In the ¹H NMR spectrum, two characteristic peaks at 7.83 ppm and 7.65 ppm show a signal from position 4 common for all 3-phenylcoumarins and a signal for 2′ hydrogen next to bromine. In addition, the singlet at 2.35 ppm implicates the presence of an acetoxy group. In the ¹³C spectrum, a very characteristic carbonyl signal from lactone ring at 159.8 ppm can be observed (please see the ¹H and ¹³C NMR spectra in Supplementary Materials). Furthermore, only one singlet at 2.35 ppm in the ¹H NMR spectrum from the methyl group was observed, so there are no side products containing two acetoxy groups (possible bromine substitution to acetoxy group).

3. Discussion

In the present study, we have used a feasible process for the microwave-assisted synthesis of a bifunctional, easily modifiable starting material for natural product synthesis, namely, 3-(3-bromophenyl)-7-acetoxycoumarin. The method we used contained an easy purification step by crystallization with a reasonable yield.

4. Materials and Methods

4.1. General

All commercial reagents and solvents were used without further purification. ¹H and ¹³C NMR spectra were recorded on a 600 MHz Bruker Avance III HD spectrometer equipped with CryoProbe operating at 600.2 and 150.9 MHz, respectively. CDCl₃ was used as solvent and tetramethylsilane (TMS) as an internal standard for calibrating the chemical shifts. High-resolution mass spectrum (HRMS) was recorded on mass spectrometer (Q Exactive Classic, Thermo Scientific, Bremen, Germany) using electrospray ionization (ESI) in the positive mode. The synthesis was carried out using microwave synthesizer (Biotage^® Initator+ Microwave System with Robot Eight, Uppsala, Sweden).

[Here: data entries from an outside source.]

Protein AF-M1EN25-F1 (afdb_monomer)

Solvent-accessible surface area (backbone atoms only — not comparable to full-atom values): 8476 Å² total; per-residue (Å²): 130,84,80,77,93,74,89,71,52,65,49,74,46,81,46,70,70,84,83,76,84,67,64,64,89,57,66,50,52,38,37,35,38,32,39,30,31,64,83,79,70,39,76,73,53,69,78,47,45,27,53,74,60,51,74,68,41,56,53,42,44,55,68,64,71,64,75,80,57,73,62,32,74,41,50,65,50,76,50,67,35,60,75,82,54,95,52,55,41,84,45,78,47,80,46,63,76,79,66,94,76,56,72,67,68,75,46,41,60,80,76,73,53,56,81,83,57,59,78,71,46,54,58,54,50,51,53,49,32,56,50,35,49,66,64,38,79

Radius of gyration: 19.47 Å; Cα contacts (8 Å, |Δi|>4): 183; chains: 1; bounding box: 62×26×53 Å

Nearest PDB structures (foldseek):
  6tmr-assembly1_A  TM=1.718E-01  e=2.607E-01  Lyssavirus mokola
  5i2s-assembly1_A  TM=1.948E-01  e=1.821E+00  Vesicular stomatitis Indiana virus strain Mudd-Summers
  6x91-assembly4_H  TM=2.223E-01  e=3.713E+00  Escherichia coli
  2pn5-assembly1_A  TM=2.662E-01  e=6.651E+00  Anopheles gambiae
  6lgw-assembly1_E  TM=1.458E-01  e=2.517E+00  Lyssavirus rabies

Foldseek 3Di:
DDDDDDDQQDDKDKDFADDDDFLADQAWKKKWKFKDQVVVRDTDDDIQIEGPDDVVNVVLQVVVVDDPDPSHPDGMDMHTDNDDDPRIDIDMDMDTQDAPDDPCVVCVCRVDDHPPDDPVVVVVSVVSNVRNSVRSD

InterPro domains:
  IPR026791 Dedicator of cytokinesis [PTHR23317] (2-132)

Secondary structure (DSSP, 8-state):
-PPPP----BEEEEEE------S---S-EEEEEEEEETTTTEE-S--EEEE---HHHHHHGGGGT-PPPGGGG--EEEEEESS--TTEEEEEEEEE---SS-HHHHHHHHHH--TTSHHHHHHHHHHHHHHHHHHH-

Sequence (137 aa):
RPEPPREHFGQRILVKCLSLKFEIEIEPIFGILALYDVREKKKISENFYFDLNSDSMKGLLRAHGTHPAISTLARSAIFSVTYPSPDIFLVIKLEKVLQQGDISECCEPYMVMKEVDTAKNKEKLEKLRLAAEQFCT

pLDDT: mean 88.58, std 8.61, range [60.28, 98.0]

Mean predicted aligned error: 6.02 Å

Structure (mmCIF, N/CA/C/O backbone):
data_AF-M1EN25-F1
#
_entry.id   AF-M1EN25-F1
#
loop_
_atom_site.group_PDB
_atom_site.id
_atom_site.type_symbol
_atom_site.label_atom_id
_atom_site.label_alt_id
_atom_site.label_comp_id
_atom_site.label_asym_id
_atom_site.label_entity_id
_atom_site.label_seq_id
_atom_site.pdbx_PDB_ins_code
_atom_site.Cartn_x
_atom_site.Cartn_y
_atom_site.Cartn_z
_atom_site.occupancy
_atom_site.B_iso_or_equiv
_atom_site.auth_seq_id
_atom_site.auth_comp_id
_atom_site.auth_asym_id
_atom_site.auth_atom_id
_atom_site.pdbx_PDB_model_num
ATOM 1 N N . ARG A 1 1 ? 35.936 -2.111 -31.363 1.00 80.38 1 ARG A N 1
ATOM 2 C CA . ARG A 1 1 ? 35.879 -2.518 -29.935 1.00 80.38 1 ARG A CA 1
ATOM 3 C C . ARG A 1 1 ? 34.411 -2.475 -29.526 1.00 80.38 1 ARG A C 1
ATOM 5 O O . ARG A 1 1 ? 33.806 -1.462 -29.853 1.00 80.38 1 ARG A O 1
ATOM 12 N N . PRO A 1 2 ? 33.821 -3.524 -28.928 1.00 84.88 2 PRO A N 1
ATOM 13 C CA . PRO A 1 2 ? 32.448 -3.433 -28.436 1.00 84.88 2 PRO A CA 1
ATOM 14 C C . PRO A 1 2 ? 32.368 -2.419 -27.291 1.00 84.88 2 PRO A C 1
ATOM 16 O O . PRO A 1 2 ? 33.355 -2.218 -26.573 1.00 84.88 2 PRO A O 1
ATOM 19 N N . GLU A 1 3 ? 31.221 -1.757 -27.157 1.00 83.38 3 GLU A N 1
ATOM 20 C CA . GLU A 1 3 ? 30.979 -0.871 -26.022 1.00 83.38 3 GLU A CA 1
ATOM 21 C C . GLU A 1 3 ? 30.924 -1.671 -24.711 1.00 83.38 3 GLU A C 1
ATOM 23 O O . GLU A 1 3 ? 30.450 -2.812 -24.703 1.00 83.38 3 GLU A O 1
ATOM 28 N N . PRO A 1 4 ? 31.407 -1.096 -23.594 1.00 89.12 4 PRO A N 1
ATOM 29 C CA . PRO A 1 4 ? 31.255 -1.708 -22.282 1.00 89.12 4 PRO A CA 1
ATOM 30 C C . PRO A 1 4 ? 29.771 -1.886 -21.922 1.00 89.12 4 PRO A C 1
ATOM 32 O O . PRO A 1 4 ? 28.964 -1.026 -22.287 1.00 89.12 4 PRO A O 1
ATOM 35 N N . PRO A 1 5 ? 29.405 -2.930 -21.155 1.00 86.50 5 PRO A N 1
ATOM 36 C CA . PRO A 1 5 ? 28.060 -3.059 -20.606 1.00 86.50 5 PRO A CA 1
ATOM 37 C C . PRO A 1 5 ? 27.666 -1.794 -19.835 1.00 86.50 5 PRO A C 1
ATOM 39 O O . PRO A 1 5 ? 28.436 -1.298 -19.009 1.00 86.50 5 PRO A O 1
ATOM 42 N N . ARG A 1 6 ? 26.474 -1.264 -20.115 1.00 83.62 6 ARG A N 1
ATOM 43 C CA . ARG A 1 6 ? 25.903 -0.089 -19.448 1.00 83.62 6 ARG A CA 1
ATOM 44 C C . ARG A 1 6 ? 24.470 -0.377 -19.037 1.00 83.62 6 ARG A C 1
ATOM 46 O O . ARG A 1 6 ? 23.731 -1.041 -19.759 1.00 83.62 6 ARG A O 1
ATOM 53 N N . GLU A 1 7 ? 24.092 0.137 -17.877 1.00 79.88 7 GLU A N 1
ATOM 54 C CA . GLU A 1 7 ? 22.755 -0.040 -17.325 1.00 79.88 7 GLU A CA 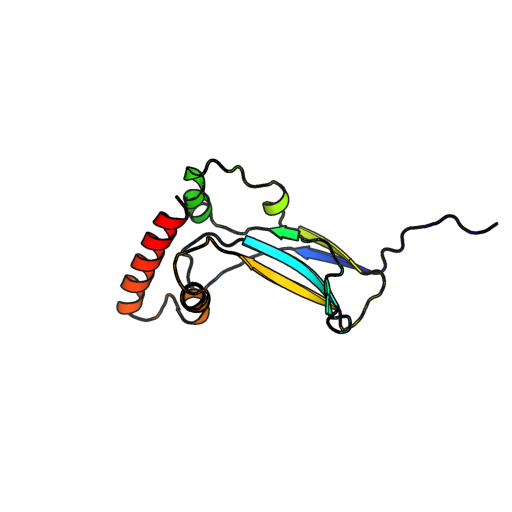1
ATOM 55 C C . GLU A 1 7 ? 21.734 0.792 -18.115 1.00 79.88 7 GLU A C 1
ATOM 57 O O . GLU A 1 7 ? 21.909 1.995 -18.321 1.00 79.88 7 GLU A O 1
ATOM 62 N N . HIS A 1 8 ? 20.672 0.142 -18.590 1.00 81.88 8 HIS A N 1
ATOM 63 C CA . HIS A 1 8 ? 19.607 0.779 -19.361 1.00 81.88 8 HIS A CA 1
ATOM 64 C C . HIS A 1 8 ? 18.409 1.042 -18.443 1.00 81.88 8 HIS A C 1
ATOM 66 O O . HIS A 1 8 ? 17.554 0.179 -18.241 1.00 81.88 8 HIS A O 1
ATOM 72 N N . PHE A 1 9 ? 18.328 2.254 -17.894 1.00 76.62 9 PHE A N 1
ATOM 73 C CA . PHE A 1 9 ? 17.248 2.626 -16.970 1.00 76.62 9 PHE A CA 1
ATOM 74 C C . PHE A 1 9 ? 15.915 2.957 -17.650 1.00 76.62 9 PHE A C 1
ATOM 76 O O . PHE A 1 9 ? 14.886 2.962 -16.978 1.00 76.62 9 PHE A O 1
ATOM 83 N N . GLY A 1 10 ? 15.927 3.240 -18.956 1.00 89.00 10 GLY A N 1
ATOM 84 C CA . GLY A 1 10 ? 14.734 3.628 -19.704 1.00 89.00 10 GLY A CA 1
ATOM 85 C C . GLY A 1 10 ? 14.088 4.871 -19.093 1.00 89.00 10 GLY A C 1
ATOM 86 O O . GLY A 1 10 ? 14.746 5.898 -18.912 1.00 89.00 10 GLY A O 1
ATOM 87 N N . GLN A 1 11 ? 12.806 4.777 -18.749 1.00 92.56 11 GLN A N 1
ATOM 88 C CA . GLN A 1 11 ? 12.064 5.850 -18.094 1.00 92.56 11 GLN A CA 1
ATOM 89 C C . GLN A 1 11 ? 12.136 5.732 -16.567 1.00 92.56 11 GLN A C 1
ATOM 91 O O . GLN A 1 11 ? 11.958 4.655 -16.007 1.00 92.56 11 GLN A O 1
ATOM 96 N N . ARG A 1 12 ? 12.325 6.859 -15.873 1.00 94.19 12 ARG A N 1
ATOM 97 C CA . ARG A 1 12 ? 12.259 6.933 -14.407 1.00 94.19 12 ARG A CA 1
ATOM 98 C C . ARG A 1 12 ? 11.026 7.690 -13.943 1.00 94.19 12 ARG A C 1
ATOM 100 O O . ARG A 1 12 ? 10.737 8.775 -14.439 1.00 94.19 12 ARG A O 1
ATOM 107 N N . ILE A 1 13 ? 10.329 7.122 -12.967 1.00 94.75 13 ILE A N 1
ATOM 108 C CA . ILE A 1 13 ? 9.090 7.651 -12.403 1.00 94.75 13 ILE A CA 1
ATOM 109 C C . ILE A 1 13 ? 9.335 7.939 -10.924 1.00 94.75 13 ILE A C 1
ATOM 111 O O . ILE A 1 13 ? 9.654 7.030 -10.161 1.00 94.75 13 ILE A O 1
ATOM 115 N N . LEU A 1 14 ? 9.183 9.201 -10.520 1.00 97.00 14 LEU A N 1
ATOM 116 C CA . LEU A 1 14 ? 9.180 9.595 -9.112 1.00 97.00 14 LEU A CA 1
ATOM 117 C C . LEU A 1 14 ? 7.753 9.502 -8.572 1.00 97.00 14 LEU A C 1
ATOM 119 O O . LEU A 1 14 ? 6.869 10.226 -9.025 1.00 97.00 14 LEU A O 1
ATOM 123 N N . VAL A 1 15 ? 7.548 8.657 -7.569 1.00 97.06 15 VAL A N 1
ATOM 124 C CA . VAL A 1 15 ? 6.270 8.507 -6.869 1.00 97.06 15 VAL A CA 1
ATOM 125 C C . VAL A 1 15 ? 6.402 9.086 -5.468 1.00 97.06 15 VAL A C 1
ATOM 127 O O . VAL A 1 15 ? 7.383 8.816 -4.775 1.00 97.06 15 VAL A O 1
ATOM 130 N N . LYS A 1 16 ? 5.417 9.886 -5.043 1.00 96.56 16 LYS A N 1
ATOM 131 C CA . LYS A 1 16 ? 5.341 10.460 -3.693 1.00 96.56 16 LYS A CA 1
ATOM 132 C C . LYS A 1 16 ? 4.031 10.062 -3.022 1.00 96.56 16 LYS A C 1
ATOM 134 O O . LYS A 1 16 ? 2.961 10.325 -3.561 1.00 96.56 16 LYS A O 1
ATOM 139 N N . CYS A 1 17 ? 4.120 9.479 -1.832 1.00 95.75 17 CYS A N 1
ATOM 140 C CA . CYS A 1 17 ? 2.964 9.164 -0.999 1.00 95.75 17 CYS A CA 1
ATOM 141 C C . CYS A 1 17 ? 2.605 10.408 -0.176 1.00 95.75 17 CYS A C 1
ATOM 143 O O . CYS A 1 17 ? 3.338 10.779 0.742 1.00 95.75 17 CYS A O 1
ATOM 145 N N . LEU A 1 18 ? 1.517 11.088 -0.549 1.00 94.75 18 LEU A N 1
ATOM 146 C CA . LEU A 1 18 ? 1.108 12.354 0.075 1.00 94.75 18 LEU A CA 1
ATOM 147 C C . LEU A 1 18 ? 0.122 12.137 1.223 1.00 94.75 18 LEU A C 1
ATOM 149 O O . LEU A 1 18 ? 0.330 12.640 2.325 1.00 94.75 18 LEU A O 1
ATOM 153 N N . SER A 1 19 ? -0.939 11.378 0.964 1.00 92.69 19 SER A N 1
ATOM 154 C CA . SER A 1 19 ? -1.962 11.040 1.947 1.00 92.69 19 SER A CA 1
ATOM 155 C C . SER A 1 19 ? -2.580 9.687 1.630 1.00 92.69 19 SER A C 1
ATOM 157 O O . SER A 1 19 ? -2.805 9.370 0.464 1.00 92.69 19 SER A O 1
ATOM 159 N N . LEU A 1 20 ? -2.919 8.947 2.679 1.00 91.50 20 LEU A N 1
ATOM 160 C CA . LEU A 1 20 ? -3.780 7.774 2.641 1.00 91.50 20 LEU A CA 1
ATOM 161 C C . LEU A 1 20 ? -4.829 8.000 3.728 1.00 91.50 20 LEU A C 1
ATOM 163 O O . LEU A 1 20 ? -4.471 8.127 4.894 1.00 91.50 20 LEU A O 1
ATOM 167 N N . LYS A 1 21 ? -6.092 8.158 3.333 1.00 88.56 21 LYS A N 1
ATOM 168 C CA . LYS A 1 21 ? -7.199 8.435 4.250 1.00 88.56 21 LYS A CA 1
ATOM 169 C C . LYS A 1 21 ? -8.346 7.500 3.928 1.00 88.56 21 LYS A C 1
ATOM 171 O O . LYS A 1 21 ? -8.762 7.418 2.775 1.00 88.56 21 LYS A O 1
ATOM 176 N N . PHE A 1 22 ? -8.826 6.827 4.955 1.00 89.19 22 PHE A N 1
ATOM 177 C CA . PHE A 1 22 ? -10.056 6.059 4.921 1.00 89.19 22 PHE A CA 1
ATOM 178 C C . PHE A 1 22 ? -11.161 6.876 5.587 1.00 89.19 22 PHE A C 1
ATOM 180 O O . PHE A 1 22 ? -10.876 7.793 6.355 1.00 89.19 22 PHE A O 1
ATOM 187 N N . GLU A 1 23 ? -12.412 6.521 5.311 1.00 89.31 23 GLU A N 1
ATOM 188 C CA . GLU A 1 23 ? -13.575 7.085 6.011 1.00 89.31 23 GLU A CA 1
ATOM 189 C C . GLU A 1 23 ? -13.577 6.736 7.504 1.00 89.31 23 GLU A C 1
ATOM 191 O O . GLU A 1 23 ? -14.224 7.416 8.288 1.00 89.31 23 GLU A O 1
ATOM 196 N N . ILE A 1 24 ? -12.867 5.672 7.890 1.00 88.44 24 ILE A N 1
ATOM 197 C CA . ILE A 1 24 ? -12.652 5.278 9.279 1.00 88.44 24 ILE A CA 1
ATOM 198 C C . ILE A 1 24 ? -11.157 5.078 9.537 1.00 88.44 24 ILE A C 1
ATOM 200 O O . ILE A 1 24 ? -10.457 4.439 8.752 1.00 88.44 24 ILE A O 1
ATOM 204 N N . GLU A 1 25 ? -10.665 5.580 10.665 1.00 89.25 25 GLU A N 1
ATOM 205 C CA . GLU A 1 25 ? -9.300 5.342 11.145 1.00 89.25 25 GLU A CA 1
ATOM 206 C C . GLU A 1 25 ? -9.385 4.611 12.493 1.00 89.25 25 GLU A C 1
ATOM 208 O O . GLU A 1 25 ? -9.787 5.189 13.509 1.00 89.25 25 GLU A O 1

4.2. Synthesis of 3-(3-Bromophenyl)-7-acetoxycoumarin

In a 5 mL microwave vial containing 375 µL of triethylamine and 375 µL of acetic anhydride, 3-bromophenylacetic acid (325 mg; 1.5 mmol) and 2,4-dihydroxybenzaldehyde (209 mg; 1.5 mmol) were added, mixed for 5 min, and then heated to 110 °C for 5 min with 2 min of pre-stirring in a microwave synthesizer applied. MeOH (5 mL) was added into reaction mixture, mixed for 5 min, and then water was added to make H₂O/MeOH (2:8) solution. Precipitate was filtered and H₂O/MeOH (1:1) solution was used for washing the precipitate Crystallization of the filtered and air-dried precipitate from H₂O/MeOH (2:8) solution after drying in vacuo yielded (313 mg, 58 %) the titular compound as a light red powder. M.p. 164–167 °C.

¹H NMR δ 7.83 (t, J = 1.8 Hz, 1H), 7.81 (s, 1H), 7.67–7.64 (m, 1H), 7.57–7.53 (m, 2H), 7.33 (t, J = 7.9 Hz, 1H), 7.16 (d, J = 1.9 Hz, 1H), 7.09 (dd, J = 2.1, 8.4 Hz, 1H), 2.35 (s, 1H). ¹³C NMR δ 168.7, 159.8, 154.2, 153.2, 139.8, 136.5, 131.9, 131.4, 130.0, 128.8, 127.2, 126.3, 122.5, 118.7, 117.2, 110.1, 21,2. HRMS m/z: [M + H]⁺ Calcd for C₁₇H₁₁O₄Br 358.9919; found: 358.9916.

5. Conclusions

In this study, we have developed an easily accessible starting material for natural product syntheses using a simple and efficient microwave-assisted reaction.